Pitchers who throw 100 mph have tripled over the last seven years in the majors, and Pittsburgh has gathered the most impressive collection of flamethrowers.
Pirates starting pitchers Bubba Chandler (left), Jared Jones (middle) and Paul Skenes (right) shag flies in the outfield during batting practice.
Pirates starting pitchers Bubba Chandler (left), Jared Jones (middle) and Paul Skenes (right) shag flies in the outfield during batting practice. | Charles LeClaire-Imagn Images

This article was originally published as part of Verducci’s View, a new weekly baseball newsletter from Sports Illustrated senior writer Tom Verducci. Every Monday, Tom empties out his notebook over email and covers MLB’s hottest topics, provides in-depth analysis through both text and video breakdowns, looks forward to what’s worth watching during the week and more.

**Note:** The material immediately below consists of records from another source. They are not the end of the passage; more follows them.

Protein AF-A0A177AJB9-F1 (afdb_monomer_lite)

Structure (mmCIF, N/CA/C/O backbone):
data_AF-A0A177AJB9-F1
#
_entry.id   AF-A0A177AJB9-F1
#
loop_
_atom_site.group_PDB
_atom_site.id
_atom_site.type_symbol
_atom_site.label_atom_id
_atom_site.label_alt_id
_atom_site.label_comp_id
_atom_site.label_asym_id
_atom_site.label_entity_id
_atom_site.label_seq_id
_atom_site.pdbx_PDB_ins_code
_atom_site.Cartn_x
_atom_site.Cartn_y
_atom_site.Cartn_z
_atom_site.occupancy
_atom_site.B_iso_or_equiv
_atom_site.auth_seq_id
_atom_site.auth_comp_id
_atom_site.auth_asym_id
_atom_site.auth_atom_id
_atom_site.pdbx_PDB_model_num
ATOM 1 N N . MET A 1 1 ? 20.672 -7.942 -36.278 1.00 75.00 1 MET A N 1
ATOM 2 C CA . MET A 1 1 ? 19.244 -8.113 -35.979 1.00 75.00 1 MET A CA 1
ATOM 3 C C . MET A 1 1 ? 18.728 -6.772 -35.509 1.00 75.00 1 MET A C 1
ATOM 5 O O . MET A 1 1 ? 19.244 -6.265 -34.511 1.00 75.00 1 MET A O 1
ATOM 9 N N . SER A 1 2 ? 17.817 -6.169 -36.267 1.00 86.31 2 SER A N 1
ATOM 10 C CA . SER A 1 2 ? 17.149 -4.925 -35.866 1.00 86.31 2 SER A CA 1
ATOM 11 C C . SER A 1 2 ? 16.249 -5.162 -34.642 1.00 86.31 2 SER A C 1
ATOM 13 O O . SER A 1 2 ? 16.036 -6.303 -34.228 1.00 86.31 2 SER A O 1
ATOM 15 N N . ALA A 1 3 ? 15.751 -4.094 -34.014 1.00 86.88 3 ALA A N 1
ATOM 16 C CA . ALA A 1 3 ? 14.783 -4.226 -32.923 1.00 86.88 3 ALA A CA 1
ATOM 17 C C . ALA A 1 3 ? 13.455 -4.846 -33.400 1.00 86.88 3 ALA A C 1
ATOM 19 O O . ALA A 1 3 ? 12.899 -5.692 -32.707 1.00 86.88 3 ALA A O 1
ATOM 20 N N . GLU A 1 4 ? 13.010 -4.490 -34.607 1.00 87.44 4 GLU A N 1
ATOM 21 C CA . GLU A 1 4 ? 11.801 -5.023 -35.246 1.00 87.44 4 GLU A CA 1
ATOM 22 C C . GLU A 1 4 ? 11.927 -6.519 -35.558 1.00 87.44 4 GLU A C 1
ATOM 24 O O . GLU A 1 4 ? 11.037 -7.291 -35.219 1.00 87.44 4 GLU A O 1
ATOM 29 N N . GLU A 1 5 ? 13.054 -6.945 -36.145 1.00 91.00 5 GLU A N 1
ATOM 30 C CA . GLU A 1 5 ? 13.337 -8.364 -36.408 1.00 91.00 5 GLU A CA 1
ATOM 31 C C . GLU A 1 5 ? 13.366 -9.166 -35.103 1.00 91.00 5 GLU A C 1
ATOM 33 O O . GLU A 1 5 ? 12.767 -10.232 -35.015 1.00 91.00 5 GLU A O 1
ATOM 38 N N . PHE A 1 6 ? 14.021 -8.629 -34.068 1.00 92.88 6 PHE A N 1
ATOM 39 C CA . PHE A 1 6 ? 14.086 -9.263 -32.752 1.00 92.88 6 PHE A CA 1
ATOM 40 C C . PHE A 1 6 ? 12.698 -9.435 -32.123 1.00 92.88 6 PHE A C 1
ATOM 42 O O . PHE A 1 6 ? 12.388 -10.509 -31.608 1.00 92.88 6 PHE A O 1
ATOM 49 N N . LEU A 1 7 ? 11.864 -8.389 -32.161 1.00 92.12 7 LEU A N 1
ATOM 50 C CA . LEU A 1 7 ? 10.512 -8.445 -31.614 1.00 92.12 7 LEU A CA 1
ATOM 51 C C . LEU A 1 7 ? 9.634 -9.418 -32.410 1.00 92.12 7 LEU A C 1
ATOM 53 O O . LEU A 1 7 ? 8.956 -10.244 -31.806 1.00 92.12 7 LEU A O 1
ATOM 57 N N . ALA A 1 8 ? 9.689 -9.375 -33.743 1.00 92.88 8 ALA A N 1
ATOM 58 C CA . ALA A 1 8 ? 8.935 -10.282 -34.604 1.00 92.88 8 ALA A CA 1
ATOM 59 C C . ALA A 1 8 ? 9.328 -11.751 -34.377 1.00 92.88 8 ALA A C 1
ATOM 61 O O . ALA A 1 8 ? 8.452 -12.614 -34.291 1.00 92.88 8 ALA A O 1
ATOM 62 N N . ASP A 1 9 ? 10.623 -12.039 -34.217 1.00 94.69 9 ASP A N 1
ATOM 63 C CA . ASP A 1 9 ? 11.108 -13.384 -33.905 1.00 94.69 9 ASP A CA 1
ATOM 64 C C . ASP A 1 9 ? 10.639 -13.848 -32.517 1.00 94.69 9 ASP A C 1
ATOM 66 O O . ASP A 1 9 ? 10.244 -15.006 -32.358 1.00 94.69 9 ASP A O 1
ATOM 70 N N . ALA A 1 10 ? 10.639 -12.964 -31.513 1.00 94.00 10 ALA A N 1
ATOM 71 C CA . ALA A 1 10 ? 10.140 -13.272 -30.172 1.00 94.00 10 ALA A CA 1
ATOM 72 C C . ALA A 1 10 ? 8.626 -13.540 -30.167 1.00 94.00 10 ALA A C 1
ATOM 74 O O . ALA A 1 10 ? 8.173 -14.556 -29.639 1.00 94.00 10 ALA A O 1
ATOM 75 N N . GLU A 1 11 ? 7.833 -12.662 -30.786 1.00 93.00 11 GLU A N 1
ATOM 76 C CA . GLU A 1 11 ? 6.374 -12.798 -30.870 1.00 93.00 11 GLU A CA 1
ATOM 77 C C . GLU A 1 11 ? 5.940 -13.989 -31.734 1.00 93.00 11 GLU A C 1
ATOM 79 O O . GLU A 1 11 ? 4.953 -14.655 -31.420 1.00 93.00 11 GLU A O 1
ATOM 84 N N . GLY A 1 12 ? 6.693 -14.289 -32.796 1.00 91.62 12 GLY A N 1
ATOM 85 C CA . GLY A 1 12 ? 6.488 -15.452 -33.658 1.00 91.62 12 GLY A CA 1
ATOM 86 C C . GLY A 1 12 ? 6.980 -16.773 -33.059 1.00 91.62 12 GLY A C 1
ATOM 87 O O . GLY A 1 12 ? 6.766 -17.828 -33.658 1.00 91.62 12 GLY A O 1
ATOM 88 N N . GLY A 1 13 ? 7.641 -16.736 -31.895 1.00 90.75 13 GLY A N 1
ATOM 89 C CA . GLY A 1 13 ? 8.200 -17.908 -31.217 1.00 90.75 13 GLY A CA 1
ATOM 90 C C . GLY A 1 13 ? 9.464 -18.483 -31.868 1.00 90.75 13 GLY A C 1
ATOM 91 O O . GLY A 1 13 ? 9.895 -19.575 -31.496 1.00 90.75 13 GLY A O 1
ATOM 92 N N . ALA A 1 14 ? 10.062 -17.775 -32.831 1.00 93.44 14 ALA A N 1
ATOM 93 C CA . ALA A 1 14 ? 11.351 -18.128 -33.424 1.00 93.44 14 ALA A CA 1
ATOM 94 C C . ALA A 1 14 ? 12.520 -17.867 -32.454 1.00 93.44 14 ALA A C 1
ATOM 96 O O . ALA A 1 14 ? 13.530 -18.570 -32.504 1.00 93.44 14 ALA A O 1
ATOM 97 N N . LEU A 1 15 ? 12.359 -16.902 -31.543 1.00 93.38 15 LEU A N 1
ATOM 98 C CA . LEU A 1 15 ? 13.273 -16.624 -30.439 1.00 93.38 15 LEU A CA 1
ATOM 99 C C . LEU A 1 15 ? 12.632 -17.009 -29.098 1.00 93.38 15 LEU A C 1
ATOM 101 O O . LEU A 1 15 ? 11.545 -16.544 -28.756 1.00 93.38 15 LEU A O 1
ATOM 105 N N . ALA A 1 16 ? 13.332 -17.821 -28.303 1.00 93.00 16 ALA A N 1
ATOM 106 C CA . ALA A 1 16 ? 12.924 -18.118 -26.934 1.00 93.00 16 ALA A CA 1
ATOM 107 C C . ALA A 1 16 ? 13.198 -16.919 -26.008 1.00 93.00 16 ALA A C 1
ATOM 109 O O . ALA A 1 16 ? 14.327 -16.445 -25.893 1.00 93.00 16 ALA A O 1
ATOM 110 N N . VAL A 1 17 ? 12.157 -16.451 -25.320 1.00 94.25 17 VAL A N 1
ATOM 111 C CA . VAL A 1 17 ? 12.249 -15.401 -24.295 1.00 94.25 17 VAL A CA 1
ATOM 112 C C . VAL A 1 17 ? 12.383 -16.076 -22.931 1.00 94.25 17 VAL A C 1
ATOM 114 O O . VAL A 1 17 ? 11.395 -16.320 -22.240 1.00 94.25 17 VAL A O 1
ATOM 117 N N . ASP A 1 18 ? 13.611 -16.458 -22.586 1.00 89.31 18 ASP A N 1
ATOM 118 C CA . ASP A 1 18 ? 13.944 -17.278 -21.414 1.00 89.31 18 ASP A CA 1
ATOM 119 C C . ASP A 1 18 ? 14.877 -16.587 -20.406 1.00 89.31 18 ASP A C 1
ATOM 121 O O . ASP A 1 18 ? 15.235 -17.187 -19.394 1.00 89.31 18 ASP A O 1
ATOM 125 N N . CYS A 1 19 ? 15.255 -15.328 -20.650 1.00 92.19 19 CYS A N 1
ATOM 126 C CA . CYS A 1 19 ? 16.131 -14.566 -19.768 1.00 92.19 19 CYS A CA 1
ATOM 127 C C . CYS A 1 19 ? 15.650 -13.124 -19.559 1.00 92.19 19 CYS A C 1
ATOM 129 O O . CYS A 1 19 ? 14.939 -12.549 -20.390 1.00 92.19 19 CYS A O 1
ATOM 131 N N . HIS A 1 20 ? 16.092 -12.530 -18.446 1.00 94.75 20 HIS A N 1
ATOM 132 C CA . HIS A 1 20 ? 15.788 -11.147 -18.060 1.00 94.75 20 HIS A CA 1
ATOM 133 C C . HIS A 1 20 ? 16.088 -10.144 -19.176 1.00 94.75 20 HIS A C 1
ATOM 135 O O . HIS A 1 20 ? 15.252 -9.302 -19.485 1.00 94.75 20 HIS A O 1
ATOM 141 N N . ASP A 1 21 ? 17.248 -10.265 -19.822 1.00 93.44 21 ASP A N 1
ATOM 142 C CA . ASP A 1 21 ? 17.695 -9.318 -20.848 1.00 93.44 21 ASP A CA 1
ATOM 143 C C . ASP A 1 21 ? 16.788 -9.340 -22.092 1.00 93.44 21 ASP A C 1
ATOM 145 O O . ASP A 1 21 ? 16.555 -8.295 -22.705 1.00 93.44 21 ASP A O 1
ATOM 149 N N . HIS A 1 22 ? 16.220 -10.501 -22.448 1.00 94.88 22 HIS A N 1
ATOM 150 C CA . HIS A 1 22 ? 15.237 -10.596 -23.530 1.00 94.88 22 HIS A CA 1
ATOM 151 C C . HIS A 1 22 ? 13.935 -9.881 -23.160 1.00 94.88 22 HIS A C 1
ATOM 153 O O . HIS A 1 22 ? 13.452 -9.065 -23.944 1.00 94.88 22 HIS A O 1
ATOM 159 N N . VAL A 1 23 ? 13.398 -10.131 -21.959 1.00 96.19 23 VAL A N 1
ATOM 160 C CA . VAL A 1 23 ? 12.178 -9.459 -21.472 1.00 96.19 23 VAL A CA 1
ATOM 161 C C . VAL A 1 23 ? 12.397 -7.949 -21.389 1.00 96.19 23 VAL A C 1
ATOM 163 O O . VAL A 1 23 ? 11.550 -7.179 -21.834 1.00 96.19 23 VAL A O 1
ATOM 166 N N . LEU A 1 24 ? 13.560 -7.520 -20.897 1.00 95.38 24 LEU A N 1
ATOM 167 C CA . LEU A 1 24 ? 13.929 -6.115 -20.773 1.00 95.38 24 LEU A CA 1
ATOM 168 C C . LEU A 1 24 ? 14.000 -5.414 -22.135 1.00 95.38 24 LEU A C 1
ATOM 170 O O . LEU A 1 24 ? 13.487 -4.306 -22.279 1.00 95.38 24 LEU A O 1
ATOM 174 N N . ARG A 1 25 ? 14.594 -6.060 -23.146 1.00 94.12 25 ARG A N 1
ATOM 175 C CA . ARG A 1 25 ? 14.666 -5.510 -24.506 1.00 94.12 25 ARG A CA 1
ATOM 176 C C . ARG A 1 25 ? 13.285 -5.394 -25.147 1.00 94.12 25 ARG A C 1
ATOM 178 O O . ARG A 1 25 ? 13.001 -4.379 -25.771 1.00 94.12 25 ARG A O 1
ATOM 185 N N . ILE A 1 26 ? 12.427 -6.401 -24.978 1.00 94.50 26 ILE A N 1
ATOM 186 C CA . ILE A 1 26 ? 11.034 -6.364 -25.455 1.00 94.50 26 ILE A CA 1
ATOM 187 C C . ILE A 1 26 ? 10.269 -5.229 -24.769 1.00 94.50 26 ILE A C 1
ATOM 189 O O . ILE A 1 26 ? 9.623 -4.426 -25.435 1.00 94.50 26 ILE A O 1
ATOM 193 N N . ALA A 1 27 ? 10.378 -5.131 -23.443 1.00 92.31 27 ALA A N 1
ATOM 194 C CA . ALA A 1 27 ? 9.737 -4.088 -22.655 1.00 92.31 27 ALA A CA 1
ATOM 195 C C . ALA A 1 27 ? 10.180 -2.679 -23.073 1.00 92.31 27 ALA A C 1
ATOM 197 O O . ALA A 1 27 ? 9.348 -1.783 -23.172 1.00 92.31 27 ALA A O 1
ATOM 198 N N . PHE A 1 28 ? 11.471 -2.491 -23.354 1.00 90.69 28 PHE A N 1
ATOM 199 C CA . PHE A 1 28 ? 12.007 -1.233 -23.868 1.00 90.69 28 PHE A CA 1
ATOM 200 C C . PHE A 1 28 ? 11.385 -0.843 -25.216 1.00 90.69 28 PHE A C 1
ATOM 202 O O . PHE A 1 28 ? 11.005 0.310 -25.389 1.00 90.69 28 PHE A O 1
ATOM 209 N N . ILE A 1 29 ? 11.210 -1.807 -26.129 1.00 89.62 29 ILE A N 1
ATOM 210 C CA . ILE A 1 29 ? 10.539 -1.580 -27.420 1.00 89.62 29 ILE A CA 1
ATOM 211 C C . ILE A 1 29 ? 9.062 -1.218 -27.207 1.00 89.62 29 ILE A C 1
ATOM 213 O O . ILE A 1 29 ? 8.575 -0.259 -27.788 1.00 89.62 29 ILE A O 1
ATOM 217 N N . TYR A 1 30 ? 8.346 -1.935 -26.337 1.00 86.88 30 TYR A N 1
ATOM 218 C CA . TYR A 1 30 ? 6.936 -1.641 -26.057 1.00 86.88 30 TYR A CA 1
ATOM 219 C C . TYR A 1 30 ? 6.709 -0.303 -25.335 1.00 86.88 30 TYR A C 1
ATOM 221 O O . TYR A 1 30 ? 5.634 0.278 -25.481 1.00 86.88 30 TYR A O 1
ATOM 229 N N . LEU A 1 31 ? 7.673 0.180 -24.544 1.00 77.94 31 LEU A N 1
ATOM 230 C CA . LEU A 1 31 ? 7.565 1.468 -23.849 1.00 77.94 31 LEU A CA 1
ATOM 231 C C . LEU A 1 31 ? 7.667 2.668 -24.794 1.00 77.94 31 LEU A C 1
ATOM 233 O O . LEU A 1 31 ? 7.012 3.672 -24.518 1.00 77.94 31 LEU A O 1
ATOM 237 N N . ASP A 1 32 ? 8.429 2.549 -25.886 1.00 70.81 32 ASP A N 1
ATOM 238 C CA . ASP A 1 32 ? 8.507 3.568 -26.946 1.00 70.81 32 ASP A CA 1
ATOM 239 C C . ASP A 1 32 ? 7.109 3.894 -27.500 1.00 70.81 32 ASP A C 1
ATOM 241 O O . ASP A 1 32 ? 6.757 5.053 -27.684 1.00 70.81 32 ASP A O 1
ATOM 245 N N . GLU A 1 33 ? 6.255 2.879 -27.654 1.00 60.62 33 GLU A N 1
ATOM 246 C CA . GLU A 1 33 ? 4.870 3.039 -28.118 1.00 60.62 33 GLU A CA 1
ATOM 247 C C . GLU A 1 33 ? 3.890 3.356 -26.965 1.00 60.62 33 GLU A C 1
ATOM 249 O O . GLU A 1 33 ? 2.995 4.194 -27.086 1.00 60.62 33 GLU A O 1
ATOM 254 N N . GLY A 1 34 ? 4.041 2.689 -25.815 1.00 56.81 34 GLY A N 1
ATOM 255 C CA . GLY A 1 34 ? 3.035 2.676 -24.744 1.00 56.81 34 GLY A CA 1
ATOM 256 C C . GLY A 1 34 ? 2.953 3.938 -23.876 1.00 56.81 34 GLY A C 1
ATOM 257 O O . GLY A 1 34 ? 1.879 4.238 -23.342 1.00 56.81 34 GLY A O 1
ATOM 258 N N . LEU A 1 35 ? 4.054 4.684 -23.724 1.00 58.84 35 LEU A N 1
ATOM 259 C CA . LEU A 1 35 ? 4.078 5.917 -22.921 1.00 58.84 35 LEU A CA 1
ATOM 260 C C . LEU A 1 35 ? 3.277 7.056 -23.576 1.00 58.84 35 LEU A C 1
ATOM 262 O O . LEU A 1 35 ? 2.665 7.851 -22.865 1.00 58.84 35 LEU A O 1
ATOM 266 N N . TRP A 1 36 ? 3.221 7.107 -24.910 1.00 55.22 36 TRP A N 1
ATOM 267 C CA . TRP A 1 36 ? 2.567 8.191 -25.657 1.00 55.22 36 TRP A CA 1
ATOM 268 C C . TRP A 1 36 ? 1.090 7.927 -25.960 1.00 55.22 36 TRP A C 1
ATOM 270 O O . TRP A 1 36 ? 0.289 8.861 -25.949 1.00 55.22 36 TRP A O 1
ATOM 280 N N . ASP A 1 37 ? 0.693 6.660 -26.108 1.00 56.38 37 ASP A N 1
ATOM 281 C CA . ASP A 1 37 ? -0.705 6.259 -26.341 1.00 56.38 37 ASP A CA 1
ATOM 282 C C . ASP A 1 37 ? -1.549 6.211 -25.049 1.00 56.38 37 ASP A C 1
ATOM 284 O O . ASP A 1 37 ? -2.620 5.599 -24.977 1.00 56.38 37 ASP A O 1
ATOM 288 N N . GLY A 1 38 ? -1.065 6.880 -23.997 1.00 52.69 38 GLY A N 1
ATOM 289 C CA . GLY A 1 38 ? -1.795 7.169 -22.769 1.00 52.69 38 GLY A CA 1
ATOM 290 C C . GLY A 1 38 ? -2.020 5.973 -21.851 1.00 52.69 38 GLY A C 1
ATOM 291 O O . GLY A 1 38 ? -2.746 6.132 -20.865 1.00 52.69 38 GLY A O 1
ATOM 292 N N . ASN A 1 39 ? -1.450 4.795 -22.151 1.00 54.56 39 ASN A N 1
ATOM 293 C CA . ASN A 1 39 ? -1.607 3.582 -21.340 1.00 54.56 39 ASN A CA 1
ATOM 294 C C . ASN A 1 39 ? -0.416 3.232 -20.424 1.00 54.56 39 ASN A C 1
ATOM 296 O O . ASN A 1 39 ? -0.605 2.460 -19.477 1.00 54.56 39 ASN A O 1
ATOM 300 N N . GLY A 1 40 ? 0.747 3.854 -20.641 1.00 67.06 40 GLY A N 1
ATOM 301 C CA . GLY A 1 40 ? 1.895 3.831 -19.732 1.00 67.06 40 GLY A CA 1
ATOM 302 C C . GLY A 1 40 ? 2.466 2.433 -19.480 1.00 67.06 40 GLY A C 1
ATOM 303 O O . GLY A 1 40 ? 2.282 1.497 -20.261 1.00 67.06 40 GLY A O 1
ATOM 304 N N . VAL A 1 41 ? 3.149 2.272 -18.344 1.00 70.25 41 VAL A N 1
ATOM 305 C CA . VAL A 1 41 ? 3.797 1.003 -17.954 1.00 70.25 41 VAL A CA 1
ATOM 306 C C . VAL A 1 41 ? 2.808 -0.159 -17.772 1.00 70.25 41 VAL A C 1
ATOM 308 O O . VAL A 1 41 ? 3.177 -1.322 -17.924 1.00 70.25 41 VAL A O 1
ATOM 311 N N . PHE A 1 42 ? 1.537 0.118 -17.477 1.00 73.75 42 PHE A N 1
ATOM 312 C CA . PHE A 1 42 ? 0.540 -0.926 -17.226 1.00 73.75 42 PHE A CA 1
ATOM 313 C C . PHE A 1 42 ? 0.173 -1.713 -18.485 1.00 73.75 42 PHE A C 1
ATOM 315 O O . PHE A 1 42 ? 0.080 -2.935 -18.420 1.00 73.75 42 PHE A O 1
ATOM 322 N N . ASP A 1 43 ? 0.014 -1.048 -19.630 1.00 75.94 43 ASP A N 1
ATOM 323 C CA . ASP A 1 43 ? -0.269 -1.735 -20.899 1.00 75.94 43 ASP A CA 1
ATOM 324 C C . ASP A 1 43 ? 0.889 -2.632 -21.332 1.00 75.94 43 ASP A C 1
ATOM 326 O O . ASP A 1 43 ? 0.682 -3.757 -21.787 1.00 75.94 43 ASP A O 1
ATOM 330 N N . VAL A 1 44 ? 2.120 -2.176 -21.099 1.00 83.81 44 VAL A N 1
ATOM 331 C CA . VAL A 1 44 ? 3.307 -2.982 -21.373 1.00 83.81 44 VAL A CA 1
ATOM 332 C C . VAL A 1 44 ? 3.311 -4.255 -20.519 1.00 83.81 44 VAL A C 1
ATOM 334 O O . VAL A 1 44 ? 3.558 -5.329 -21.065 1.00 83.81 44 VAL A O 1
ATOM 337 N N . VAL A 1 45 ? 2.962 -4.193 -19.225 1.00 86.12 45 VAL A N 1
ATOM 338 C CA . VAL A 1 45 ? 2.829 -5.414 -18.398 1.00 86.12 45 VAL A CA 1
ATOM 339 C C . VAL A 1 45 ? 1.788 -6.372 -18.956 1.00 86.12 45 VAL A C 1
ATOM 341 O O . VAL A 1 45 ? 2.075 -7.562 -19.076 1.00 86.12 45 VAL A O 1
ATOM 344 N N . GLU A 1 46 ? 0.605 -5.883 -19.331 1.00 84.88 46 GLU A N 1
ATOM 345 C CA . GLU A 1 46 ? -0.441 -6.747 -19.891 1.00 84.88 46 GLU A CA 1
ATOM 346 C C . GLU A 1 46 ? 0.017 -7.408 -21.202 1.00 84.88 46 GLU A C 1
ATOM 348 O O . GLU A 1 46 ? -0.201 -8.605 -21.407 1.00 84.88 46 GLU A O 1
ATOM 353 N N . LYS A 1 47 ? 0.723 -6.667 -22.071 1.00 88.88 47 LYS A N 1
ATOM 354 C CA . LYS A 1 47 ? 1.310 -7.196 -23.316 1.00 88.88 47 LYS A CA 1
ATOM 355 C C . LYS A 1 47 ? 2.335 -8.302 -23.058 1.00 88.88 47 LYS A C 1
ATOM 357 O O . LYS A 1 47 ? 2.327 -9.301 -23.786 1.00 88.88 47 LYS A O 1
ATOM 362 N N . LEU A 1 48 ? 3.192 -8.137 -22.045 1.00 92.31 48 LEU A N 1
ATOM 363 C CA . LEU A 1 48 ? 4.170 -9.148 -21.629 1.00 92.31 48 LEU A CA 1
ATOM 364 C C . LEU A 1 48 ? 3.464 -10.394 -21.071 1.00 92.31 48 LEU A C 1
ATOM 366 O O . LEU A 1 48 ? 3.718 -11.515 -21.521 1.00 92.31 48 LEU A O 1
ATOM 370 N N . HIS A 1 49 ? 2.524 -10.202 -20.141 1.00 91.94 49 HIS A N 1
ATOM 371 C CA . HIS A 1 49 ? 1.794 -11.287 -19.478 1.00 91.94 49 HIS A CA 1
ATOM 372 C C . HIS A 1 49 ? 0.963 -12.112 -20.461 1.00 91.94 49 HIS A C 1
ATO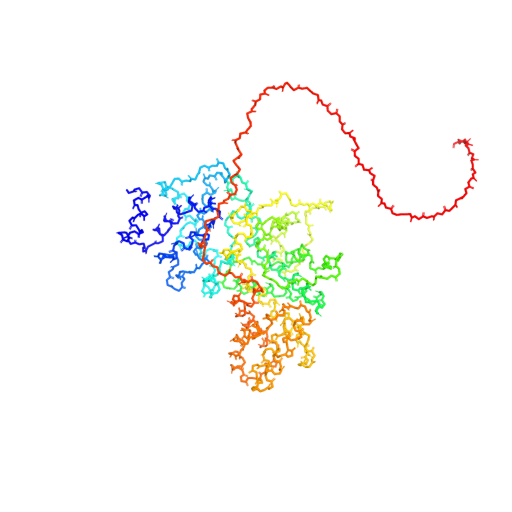M 374 O O . HIS A 1 49 ? 0.985 -13.341 -20.392 1.00 91.94 49 HIS A O 1
ATOM 380 N N . ALA A 1 50 ? 0.304 -11.468 -21.430 1.00 90.94 50 ALA A N 1
ATOM 381 C CA . ALA A 1 50 ? -0.471 -12.141 -22.476 1.00 90.94 50 ALA A CA 1
ATOM 382 C C . ALA A 1 50 ? 0.368 -13.106 -23.334 1.00 90.94 50 ALA A C 1
ATOM 384 O O . ALA A 1 50 ? -0.169 -14.062 -23.895 1.00 90.94 50 ALA A O 1
ATOM 385 N N . ARG A 1 51 ? 1.684 -12.879 -23.417 1.00 93.12 51 ARG A N 1
ATOM 386 C CA . ARG A 1 51 ? 2.644 -13.727 -24.141 1.00 93.12 51 ARG A CA 1
ATOM 387 C C . ARG A 1 51 ? 3.412 -14.683 -23.223 1.00 93.12 51 ARG A C 1
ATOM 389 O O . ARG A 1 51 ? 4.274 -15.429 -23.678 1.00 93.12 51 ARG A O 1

Remember The Lumber Company, the famed hard-hitting Pirates teams of the 1970s? Pittsburgh is now home to The Gas Company. The Pirates have the hardest throwing pitching staff in history.

Since pitch tracking metrics began in 2008, no staff has thrown fastballs at a higher average velocity than the Pirates (95.6 mph). Velocity has increased so dramatically that the four hardest throwing staffs over the past 19 measured seasons are all from this year.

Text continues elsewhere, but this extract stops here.